Cyperus esculentus L.

CYPERACEÆ; Sedge Family

    Recently I confirmed that nut-sedge does exist wild in the Seattle area. Though it spreads and increases by making tubers (called nuts), it simply does not flower or reseed here. Presumably it is not getting the heat units it needs. Over the years, there are five other species of Cyperus that have been found wild and making flowers and seeds in the Seattle area (listed below at the end); and cultivated non-wild cousins also can make seeds here. Somehow, I had overlooked the nut-sedge, even though it has grown in this area for decades, and I had hoped that it was here. Now, with this article, I make amends.
    It is a grass-like plant known world-wide; of both positive and negative economic impact. Optimist that I am, let us begin with the good news. Cyperus esculentus has a vast worldwide range, and a variant of it was harvested --if not cultivated-- in Egypt as early as 2,400 B.C. Cyperus is an ancient Greek name; the epithet esculentus, applied by Linnaeus in 1753, refers to the edibility of the plant.
    Depending on whether a taxonomist splits or lumps, the genus Cyperus has some 300 to 600 species. They thrive in wet areas, mostly in warm or tropical regions. Relatively few species are of economic importance; five main ones are:

    C. alternifolius hort. Umbrella Plant
    C. esculentus L. Yellow Nut-sedge; Chufa
    C. longus L. Sweet Galingale
    C. Papyrus L. the Egyptian Paper Plant
    C. rotundus L. Purple or Red Nut-sedge; Coco Grass

    As for our present subject, C. esculentus, a distinction must be made between its wild manifestations and cultivated version. The latter has been named var. sativus Boeckl., is Old World, and has various cultivars. The plant is densely tufted, with crowded and larger tubers, and it rarely flowers. Its tubers are more gray-orange than gray-brown, and have a higher oil and sugar content. The plant is not as cold-tolerant. It has been called Chufa (a Spanish name?), Earth Almond, Tiger Nut, Rush Nut, Zulu Nut, and Nut Grass.
    In Washington State, the northern U.S. and in Canada our wild version is var. leptostachyus Boeckl., and I think that the one I found in Seattle, and have reproduced for you, is this kind. The Seattle specimens make leaves that are in whorls of three, are hairless, glossy, with smooth rather than sharp margins, and are no wider than three-eighths of an inch. The tubers are no larger than half an inch.
    In the Old World, the tubers are cultivated, they are eaten raw or mashed into drinks (horchata de chufa) or made into flour, or an oil is extracted.
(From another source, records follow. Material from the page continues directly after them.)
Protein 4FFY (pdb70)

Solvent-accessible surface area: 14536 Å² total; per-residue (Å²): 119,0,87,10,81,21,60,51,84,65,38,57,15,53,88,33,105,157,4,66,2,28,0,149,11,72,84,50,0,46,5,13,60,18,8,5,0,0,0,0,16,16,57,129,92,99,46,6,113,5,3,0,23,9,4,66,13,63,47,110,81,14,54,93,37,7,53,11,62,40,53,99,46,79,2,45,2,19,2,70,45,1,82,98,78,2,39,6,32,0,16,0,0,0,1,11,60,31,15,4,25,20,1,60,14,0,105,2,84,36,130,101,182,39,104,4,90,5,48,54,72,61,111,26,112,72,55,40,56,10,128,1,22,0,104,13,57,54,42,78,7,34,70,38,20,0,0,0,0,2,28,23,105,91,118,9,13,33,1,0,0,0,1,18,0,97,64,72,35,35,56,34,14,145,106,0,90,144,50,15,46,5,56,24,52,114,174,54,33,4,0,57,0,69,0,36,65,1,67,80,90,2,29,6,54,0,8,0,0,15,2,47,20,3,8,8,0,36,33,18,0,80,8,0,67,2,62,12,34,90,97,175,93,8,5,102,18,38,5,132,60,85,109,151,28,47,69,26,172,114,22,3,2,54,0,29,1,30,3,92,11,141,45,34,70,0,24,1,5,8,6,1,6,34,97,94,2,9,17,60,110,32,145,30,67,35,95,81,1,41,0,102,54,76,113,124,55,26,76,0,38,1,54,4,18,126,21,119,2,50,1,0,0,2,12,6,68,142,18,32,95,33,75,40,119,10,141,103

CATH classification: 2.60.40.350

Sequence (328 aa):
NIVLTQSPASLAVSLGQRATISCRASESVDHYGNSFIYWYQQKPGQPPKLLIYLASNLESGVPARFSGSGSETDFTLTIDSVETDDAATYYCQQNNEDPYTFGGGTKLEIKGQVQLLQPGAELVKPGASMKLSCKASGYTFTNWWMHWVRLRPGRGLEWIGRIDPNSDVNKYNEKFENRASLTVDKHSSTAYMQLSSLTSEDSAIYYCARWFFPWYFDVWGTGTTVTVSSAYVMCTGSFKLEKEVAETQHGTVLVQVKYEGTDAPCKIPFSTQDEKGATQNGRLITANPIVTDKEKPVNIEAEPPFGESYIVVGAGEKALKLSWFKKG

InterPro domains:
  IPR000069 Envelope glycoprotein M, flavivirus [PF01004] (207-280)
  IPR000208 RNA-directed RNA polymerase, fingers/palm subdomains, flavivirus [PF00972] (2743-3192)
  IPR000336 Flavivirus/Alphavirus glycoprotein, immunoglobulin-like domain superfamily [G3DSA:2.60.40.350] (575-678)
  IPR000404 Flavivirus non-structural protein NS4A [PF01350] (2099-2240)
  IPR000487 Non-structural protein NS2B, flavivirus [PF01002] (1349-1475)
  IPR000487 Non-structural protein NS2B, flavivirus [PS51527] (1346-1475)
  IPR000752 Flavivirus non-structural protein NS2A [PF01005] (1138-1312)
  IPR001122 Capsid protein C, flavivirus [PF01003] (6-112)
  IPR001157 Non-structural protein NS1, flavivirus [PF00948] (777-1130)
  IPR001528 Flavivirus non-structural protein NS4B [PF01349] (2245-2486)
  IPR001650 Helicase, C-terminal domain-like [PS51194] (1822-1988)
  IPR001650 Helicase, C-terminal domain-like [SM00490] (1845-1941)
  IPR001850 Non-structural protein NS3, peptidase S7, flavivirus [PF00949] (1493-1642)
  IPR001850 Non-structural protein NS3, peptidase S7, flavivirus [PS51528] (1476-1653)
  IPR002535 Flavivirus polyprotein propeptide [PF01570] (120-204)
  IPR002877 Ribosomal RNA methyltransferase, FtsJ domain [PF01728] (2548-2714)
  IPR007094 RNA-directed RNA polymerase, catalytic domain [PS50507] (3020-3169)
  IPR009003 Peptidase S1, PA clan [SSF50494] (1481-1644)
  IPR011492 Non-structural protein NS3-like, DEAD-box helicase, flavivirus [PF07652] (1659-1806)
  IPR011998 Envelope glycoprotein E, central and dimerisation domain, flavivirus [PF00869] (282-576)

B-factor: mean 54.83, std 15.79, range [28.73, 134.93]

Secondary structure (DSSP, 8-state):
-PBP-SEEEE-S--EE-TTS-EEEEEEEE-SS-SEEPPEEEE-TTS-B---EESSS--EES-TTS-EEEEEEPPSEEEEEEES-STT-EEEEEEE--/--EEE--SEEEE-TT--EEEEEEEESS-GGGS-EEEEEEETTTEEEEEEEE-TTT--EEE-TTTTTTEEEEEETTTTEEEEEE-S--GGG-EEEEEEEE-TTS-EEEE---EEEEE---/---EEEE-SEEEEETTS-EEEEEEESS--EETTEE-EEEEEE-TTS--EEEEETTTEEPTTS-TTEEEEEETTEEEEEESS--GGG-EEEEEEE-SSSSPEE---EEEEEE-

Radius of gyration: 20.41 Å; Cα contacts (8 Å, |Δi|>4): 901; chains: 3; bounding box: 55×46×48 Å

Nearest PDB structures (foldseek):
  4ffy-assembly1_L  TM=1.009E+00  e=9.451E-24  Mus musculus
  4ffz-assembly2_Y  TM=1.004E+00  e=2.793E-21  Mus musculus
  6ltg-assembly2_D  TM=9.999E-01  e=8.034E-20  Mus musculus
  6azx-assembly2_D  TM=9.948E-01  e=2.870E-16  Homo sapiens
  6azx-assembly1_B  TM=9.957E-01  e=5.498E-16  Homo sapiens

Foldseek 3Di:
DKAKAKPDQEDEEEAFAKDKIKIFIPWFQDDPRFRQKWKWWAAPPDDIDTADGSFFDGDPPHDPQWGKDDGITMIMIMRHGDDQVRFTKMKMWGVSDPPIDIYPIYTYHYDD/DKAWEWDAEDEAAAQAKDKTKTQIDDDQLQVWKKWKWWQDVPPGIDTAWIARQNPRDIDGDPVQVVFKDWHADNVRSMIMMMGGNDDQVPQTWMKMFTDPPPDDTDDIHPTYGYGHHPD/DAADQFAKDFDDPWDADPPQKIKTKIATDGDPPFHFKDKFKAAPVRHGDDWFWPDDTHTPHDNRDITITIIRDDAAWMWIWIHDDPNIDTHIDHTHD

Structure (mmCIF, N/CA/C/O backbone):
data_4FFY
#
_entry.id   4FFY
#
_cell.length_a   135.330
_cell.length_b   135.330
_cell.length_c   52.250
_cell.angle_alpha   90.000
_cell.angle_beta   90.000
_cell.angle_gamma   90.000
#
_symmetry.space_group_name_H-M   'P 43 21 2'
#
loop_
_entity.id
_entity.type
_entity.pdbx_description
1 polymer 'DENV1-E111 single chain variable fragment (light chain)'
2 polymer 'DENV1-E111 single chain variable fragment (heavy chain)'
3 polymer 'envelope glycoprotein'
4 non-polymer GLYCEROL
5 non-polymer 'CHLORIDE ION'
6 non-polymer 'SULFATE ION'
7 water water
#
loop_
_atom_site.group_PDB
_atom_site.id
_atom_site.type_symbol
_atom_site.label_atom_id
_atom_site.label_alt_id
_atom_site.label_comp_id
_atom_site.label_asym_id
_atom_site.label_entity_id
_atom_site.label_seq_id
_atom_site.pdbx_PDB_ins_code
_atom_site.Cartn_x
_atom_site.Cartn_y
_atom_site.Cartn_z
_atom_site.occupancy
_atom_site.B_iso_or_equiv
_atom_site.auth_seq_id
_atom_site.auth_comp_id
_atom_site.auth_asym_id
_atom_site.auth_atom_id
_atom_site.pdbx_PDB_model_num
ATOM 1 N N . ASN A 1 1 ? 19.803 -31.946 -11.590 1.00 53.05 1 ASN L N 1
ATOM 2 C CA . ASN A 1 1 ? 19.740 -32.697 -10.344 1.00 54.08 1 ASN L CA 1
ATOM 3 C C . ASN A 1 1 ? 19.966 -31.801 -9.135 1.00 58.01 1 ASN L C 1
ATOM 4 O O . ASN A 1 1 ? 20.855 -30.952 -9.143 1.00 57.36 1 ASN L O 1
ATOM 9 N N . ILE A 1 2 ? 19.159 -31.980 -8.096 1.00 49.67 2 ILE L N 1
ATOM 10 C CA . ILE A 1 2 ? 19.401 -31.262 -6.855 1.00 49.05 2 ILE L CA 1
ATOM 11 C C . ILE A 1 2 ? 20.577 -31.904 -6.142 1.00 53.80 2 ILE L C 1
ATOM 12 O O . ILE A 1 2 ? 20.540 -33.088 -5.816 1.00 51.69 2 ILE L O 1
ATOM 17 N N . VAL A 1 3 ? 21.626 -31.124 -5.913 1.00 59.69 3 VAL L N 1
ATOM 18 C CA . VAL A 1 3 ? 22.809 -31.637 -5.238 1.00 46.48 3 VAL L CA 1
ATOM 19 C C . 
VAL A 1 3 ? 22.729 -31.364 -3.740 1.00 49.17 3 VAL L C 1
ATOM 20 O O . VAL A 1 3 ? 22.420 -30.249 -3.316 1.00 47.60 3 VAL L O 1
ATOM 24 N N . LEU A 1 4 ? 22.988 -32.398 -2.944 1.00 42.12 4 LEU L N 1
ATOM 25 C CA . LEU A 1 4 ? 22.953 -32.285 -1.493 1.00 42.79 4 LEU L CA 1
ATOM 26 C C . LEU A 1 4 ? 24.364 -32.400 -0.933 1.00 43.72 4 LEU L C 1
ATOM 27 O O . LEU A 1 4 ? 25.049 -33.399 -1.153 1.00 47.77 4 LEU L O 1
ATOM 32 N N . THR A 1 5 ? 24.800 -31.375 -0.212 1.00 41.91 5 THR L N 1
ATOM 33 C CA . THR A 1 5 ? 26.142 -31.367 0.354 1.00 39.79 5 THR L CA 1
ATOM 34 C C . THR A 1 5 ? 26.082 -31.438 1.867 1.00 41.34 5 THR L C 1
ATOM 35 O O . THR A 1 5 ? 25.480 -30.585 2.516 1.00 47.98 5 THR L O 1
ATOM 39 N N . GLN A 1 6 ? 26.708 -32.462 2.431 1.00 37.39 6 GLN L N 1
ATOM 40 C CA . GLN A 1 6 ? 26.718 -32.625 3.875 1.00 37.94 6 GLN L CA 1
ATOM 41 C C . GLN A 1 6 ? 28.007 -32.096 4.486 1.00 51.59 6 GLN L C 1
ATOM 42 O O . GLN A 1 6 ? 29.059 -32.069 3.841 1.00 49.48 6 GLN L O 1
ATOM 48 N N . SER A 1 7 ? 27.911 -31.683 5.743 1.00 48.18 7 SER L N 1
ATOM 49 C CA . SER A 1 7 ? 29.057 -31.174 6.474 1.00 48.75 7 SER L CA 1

The tender young leaf bases have been eaten in salads. The tubers are 4% protein, 24% fat, 30% starch, 16% sucrose.
    In the U.S., nut-sedge has been cultivated, but mainly as hog food, and is regarded as a weed by most people. The Washington State noxious weed officials had listed it for years, until Peter Zika told them to cease and desist, because it is a Washington native plant, and the State weed law, rightly or wrongly, defines noxious weeds as non-native species only.
    The plant is extending its original native range of riversides and lakesides. It is harmful to some crops. It is very difficult to destroy when it infests fields or gardens. As with horsetail (Equisetum arvense), it easily pops up through asphalt roads. But it is native, so the weed officials are stuck. I ate a tuber and found it crunchy, mildly sweet like a hazel or almond, and the fibrous skin was chewy. If a person wants to grow this as an edible crop, I suggest using a container, the way some people grow potatoes in garbage cans.
    It is worth noting that a relative, C. rotundus, the Purple or Red Nut-sedge or Coco Grass, also bears tubers. It is routinely ranked as the world's absolutely worst weed. But this species is more cold-tender, its tubers are aromatic and taste bitter, its leaves are more slender, its seeds darker, and it has far more significance in medicinal applications than as a food. It has not been found in Washington State, though it is worthy of being cultivated at the University of Washington Medicinal Herb Garden. It is an active tranquilizer and blood pressure lowering herb. It has been used for arthritis, conjunctivitis, a remedy for liver damage, and as an aid to weight loss.
    The five other Cyperus species noted wild in the Seattle area, as reported in my book Wild Plants of Greater Seattle:

    C. bipartitus (=C. rivularis) Shining Flatsedge or Cyperus --Small annual; extant but rare; noted only at Lake Sammamish State Park.
    C. Eragrostis (=C. glaber hort.) Stargrass. Pale Galingale --Perennial from S America; cultivated sparingly as an ornamental; naturalized weedily.
    C. erythrorhizos Redroot Flatsedge --Small annual; extant, noted only on Duwamish River tideflats.
    C. odoratus (=Torulinium odoratum) Coarse or Fragrant Galingale or Flatsedge --Annual from C & S America; naturalized at one wet sunny site since 1997 or 1998.
    C. Schweinitzii Schweinitz's Flatsedge. Rough Sand-Sedge --N American perennial of sandy soil; a waif collected on Seattle's Harbor Island in 1954.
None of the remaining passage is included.